Membrane potential dependent modulations of calcium oscillations in insulin-secreting INS-1 cells

Abstract

This study was undertaken to examine the role of K+ channels on cytosolic Ca2+ ([Ca2+]i) in insulin secreting cells. [Ca2+]i was measured in single glucose-responsive INS-1 cells using the fluorescent Ca2+ indicator Fura-2. Glucose, tolbutamide and forskolin elevated [Ca2+]i and induced [Ca2+] oscillations. Whereas the glucose effect was delayed and observed in 60% and 93% of the cells, in a poorly and a highly glucose-responsive INS-1 cell clone, respectively, tolbutamide and forskolin increased [Ca2+]i in all cells tested. In the latter clone, glucose induced [Ca2+]i oscillations in 77% of the cells. In 16% of the cells a sustained rise of [Ca2+]i was observed. The increase in [Ca2+]i was reversed by verapamil, an L-type Ca2+ channel inhibitor.
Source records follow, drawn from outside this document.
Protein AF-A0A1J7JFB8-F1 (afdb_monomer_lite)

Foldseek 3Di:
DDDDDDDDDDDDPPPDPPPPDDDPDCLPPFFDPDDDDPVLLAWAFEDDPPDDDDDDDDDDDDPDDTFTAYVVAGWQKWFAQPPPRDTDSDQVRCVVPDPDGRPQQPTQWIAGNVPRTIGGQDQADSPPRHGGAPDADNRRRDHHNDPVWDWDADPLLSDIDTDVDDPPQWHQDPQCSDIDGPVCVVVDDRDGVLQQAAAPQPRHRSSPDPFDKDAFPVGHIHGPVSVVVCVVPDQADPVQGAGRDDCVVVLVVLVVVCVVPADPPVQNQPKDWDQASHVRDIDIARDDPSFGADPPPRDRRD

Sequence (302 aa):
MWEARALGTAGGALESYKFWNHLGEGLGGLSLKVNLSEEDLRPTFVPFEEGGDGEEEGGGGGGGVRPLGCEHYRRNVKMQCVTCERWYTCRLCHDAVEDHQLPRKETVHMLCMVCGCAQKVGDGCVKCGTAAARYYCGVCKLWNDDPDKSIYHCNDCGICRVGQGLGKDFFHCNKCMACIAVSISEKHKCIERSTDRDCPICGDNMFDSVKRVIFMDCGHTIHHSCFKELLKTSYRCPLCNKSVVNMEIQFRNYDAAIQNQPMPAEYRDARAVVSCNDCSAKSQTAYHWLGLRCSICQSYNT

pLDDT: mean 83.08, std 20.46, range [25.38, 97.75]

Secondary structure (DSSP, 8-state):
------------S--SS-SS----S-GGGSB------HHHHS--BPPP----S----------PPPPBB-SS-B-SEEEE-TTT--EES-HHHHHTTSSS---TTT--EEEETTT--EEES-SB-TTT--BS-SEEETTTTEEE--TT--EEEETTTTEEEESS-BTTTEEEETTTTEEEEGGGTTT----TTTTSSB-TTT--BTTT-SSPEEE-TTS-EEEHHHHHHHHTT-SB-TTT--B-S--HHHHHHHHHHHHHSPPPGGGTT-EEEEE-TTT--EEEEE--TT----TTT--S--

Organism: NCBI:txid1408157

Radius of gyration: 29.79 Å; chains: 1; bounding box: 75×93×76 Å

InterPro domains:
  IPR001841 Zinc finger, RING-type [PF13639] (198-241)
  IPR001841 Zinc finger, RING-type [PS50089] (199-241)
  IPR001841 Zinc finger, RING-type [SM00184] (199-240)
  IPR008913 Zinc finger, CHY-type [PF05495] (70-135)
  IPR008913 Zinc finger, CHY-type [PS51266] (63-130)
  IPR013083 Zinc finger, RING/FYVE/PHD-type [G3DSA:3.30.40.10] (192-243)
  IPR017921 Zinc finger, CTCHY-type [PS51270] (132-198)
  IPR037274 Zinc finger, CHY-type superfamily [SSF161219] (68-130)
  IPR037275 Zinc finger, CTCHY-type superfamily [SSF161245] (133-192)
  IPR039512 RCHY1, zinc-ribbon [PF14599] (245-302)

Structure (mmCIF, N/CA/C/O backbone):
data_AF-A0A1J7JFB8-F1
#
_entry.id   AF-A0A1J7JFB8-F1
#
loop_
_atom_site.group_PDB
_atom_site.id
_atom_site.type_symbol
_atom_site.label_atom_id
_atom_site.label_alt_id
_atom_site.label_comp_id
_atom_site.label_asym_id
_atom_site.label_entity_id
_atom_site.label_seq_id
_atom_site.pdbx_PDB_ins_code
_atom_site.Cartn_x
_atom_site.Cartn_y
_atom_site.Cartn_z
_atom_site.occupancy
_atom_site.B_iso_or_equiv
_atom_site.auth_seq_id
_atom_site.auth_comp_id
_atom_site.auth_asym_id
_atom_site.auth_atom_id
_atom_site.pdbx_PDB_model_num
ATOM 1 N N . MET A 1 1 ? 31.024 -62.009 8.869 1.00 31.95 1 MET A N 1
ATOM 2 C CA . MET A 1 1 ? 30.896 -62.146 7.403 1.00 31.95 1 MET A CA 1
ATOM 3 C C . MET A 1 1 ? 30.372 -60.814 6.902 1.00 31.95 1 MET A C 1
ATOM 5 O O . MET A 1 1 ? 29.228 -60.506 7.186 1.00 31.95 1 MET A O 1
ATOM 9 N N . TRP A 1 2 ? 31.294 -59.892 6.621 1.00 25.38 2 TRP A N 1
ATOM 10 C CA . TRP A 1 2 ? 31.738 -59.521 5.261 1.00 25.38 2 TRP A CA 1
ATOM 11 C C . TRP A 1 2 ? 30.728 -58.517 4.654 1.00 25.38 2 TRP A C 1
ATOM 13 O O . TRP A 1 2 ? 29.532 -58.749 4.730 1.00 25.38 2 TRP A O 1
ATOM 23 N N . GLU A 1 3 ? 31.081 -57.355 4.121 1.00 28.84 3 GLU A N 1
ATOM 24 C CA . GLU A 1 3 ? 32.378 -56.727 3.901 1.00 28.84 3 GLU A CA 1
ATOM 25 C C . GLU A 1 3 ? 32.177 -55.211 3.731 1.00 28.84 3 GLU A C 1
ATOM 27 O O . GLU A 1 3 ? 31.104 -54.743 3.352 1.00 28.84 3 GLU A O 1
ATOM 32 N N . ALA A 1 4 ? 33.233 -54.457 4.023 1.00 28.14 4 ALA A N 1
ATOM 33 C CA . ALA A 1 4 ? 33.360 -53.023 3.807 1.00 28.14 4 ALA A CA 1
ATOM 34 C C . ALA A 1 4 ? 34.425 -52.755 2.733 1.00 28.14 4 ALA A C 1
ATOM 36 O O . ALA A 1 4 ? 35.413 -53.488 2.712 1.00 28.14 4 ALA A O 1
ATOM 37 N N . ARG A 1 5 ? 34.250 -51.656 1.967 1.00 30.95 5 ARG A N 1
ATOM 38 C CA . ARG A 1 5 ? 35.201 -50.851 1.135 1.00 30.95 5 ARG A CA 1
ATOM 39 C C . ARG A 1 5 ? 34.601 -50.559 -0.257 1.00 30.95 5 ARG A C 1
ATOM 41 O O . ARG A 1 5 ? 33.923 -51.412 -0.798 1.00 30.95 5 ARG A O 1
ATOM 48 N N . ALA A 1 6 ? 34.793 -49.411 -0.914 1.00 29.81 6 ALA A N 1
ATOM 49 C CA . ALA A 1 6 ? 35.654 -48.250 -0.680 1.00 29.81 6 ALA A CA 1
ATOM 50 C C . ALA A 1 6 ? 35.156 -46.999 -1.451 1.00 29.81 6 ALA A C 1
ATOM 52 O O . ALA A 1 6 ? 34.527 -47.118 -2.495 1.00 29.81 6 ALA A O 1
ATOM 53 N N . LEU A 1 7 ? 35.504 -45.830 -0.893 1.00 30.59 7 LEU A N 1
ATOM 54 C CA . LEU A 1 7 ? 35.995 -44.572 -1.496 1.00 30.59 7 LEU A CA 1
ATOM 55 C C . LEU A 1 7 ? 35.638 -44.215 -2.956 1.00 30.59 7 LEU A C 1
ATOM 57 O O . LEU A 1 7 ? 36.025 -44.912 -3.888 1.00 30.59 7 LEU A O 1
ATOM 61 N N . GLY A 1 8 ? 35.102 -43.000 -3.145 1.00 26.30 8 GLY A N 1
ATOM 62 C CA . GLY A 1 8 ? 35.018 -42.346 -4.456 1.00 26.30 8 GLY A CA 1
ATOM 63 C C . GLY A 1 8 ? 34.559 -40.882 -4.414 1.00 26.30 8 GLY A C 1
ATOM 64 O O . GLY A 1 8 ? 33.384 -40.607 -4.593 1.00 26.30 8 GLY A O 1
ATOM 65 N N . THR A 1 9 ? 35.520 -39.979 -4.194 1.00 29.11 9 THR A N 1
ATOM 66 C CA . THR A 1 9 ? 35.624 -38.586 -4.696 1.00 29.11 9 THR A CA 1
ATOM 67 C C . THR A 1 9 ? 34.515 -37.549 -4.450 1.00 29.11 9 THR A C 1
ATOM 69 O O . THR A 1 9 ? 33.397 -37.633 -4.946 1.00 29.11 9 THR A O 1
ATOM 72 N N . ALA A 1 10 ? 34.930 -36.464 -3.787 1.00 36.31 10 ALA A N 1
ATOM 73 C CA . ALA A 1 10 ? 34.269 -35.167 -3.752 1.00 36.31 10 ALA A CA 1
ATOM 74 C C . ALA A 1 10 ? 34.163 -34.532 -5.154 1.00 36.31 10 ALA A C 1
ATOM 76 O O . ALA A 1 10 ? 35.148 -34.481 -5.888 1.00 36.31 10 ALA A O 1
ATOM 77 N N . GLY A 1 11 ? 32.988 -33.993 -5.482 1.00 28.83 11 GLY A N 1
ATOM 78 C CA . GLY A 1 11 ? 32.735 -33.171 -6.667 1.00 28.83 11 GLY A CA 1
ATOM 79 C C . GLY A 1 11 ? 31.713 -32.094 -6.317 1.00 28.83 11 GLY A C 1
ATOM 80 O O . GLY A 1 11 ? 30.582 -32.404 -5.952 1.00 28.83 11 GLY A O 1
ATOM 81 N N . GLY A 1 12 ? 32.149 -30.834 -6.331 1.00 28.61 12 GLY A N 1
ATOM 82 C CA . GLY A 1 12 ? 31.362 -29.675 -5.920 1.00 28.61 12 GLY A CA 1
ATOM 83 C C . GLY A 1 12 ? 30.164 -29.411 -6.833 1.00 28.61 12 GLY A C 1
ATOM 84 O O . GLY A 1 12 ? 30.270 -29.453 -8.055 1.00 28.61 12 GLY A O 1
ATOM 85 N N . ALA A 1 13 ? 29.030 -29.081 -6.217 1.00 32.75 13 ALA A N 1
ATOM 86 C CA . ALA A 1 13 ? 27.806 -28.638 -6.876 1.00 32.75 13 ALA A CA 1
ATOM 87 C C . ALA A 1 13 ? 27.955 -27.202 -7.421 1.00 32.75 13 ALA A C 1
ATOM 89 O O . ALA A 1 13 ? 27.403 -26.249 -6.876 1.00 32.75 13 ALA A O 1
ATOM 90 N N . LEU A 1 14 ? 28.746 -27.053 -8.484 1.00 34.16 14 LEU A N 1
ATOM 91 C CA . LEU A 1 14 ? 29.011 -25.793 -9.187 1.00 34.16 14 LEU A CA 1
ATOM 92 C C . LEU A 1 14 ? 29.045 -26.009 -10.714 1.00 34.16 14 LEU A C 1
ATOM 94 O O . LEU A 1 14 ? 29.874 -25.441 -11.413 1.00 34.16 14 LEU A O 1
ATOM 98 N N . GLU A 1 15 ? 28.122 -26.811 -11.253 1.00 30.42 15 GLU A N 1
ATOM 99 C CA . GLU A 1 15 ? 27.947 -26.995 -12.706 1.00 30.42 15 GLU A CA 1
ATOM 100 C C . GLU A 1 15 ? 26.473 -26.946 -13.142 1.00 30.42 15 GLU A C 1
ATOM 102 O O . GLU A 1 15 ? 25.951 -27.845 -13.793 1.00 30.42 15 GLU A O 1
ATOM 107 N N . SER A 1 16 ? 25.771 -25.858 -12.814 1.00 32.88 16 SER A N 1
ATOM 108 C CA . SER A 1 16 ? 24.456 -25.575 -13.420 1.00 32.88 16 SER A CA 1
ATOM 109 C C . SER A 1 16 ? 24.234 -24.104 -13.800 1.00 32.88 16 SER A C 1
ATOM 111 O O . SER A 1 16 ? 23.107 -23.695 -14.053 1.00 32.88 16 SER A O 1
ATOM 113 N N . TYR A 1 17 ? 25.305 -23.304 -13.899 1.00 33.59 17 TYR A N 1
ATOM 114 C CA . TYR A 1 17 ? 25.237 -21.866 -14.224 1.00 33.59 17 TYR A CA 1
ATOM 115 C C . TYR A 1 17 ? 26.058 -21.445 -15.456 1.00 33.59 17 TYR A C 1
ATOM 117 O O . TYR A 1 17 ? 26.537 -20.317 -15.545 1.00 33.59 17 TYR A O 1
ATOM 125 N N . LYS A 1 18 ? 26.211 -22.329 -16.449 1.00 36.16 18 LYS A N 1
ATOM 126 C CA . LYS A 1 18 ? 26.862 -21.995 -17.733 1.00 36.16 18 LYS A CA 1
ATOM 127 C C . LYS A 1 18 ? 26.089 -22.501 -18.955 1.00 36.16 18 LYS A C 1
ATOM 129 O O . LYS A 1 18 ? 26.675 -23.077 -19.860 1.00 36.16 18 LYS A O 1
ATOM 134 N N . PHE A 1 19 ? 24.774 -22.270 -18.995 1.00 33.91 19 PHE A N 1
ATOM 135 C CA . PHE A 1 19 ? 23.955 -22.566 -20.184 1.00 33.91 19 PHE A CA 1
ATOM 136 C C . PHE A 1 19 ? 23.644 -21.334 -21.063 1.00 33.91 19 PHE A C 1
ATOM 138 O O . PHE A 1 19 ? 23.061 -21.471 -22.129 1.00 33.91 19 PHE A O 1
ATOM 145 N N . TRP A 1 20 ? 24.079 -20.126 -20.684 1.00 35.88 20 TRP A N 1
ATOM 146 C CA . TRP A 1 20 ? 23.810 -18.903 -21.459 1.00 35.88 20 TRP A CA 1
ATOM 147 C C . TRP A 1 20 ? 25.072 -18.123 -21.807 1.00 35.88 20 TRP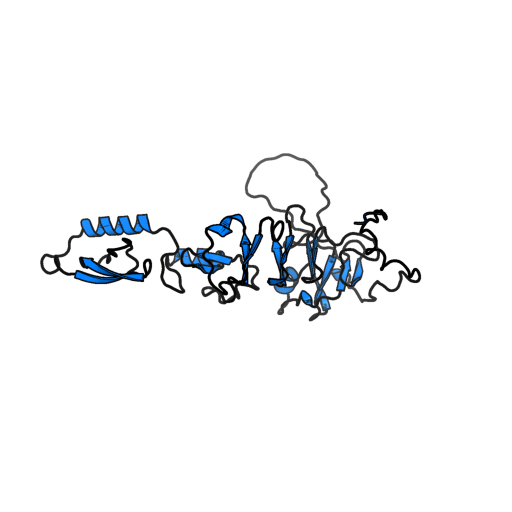 A C 1
ATOM 149 O O . TRP A 1 20 ? 25.175 -16.950 -21.484 1.00 35.88 20 TRP A O 1
ATOM 159 N N . ASN A 1 21 ? 26.045 -18.767 -22.447 1.00 41.56 21 ASN A N 1
ATOM 160 C CA . ASN A 1 21 ? 27.114 -18.048 -23.141 1.00 41.56 21 ASN A CA 1
ATOM 161 C C . ASN A 1 21 ? 27.714 -18.931 -24.233 1.00 41.56 21 ASN A C 1
ATOM 163 O O . ASN A 1 21 ? 28.751 -19.542 -24.029 1.00 41.56 21 ASN A O 1
ATOM 167 N N . HIS A 1 22 ? 27.036 -19.004 -25.377 1.00 34.62 22 HIS A N 1
ATOM 168 C CA . HIS A 1 22 ? 27.672 -19.162 -26.685 1.00 34.62 22 HIS A CA 1
ATOM 169 C C . HIS A 1 22 ? 26.645 -18.864 -27.780 1.00 34.62 22 HIS A C 1
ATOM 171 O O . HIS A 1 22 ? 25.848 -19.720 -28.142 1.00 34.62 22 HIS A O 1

Adrenaline decreased [Ca2+]i in oscillating cells in the presence of low glucose and in cells stimulated by glucose alone or in combination with tolbutamide and forskolin. Adrenaline did not lower [Ca2+]i in the presence of 30mM extracellular K+, indicating that adrenaline does not exert a direct effect on Ca2+ channels but increases K+ channel activity. As for primary b-cells, [Ca2+]i oscillations persisted in the presence of closed KATP channels; these also persisted in the presence of thapsigargin, which blocks Ca2+ uptake into Ca2+ stores. In contrast, in voltage-clamped cells and in the presence of diazoxide (50mM), which hyperpolarizes the cells by opening KATP channels, [Ca2+]i oscillations were abolished. These results support the hypothesis that [Ca2+]i oscillations depend on functional voltage-dependent Ca2+ and K+ channels and are interrupted by a hyperpolarization in insulin-secreting cells.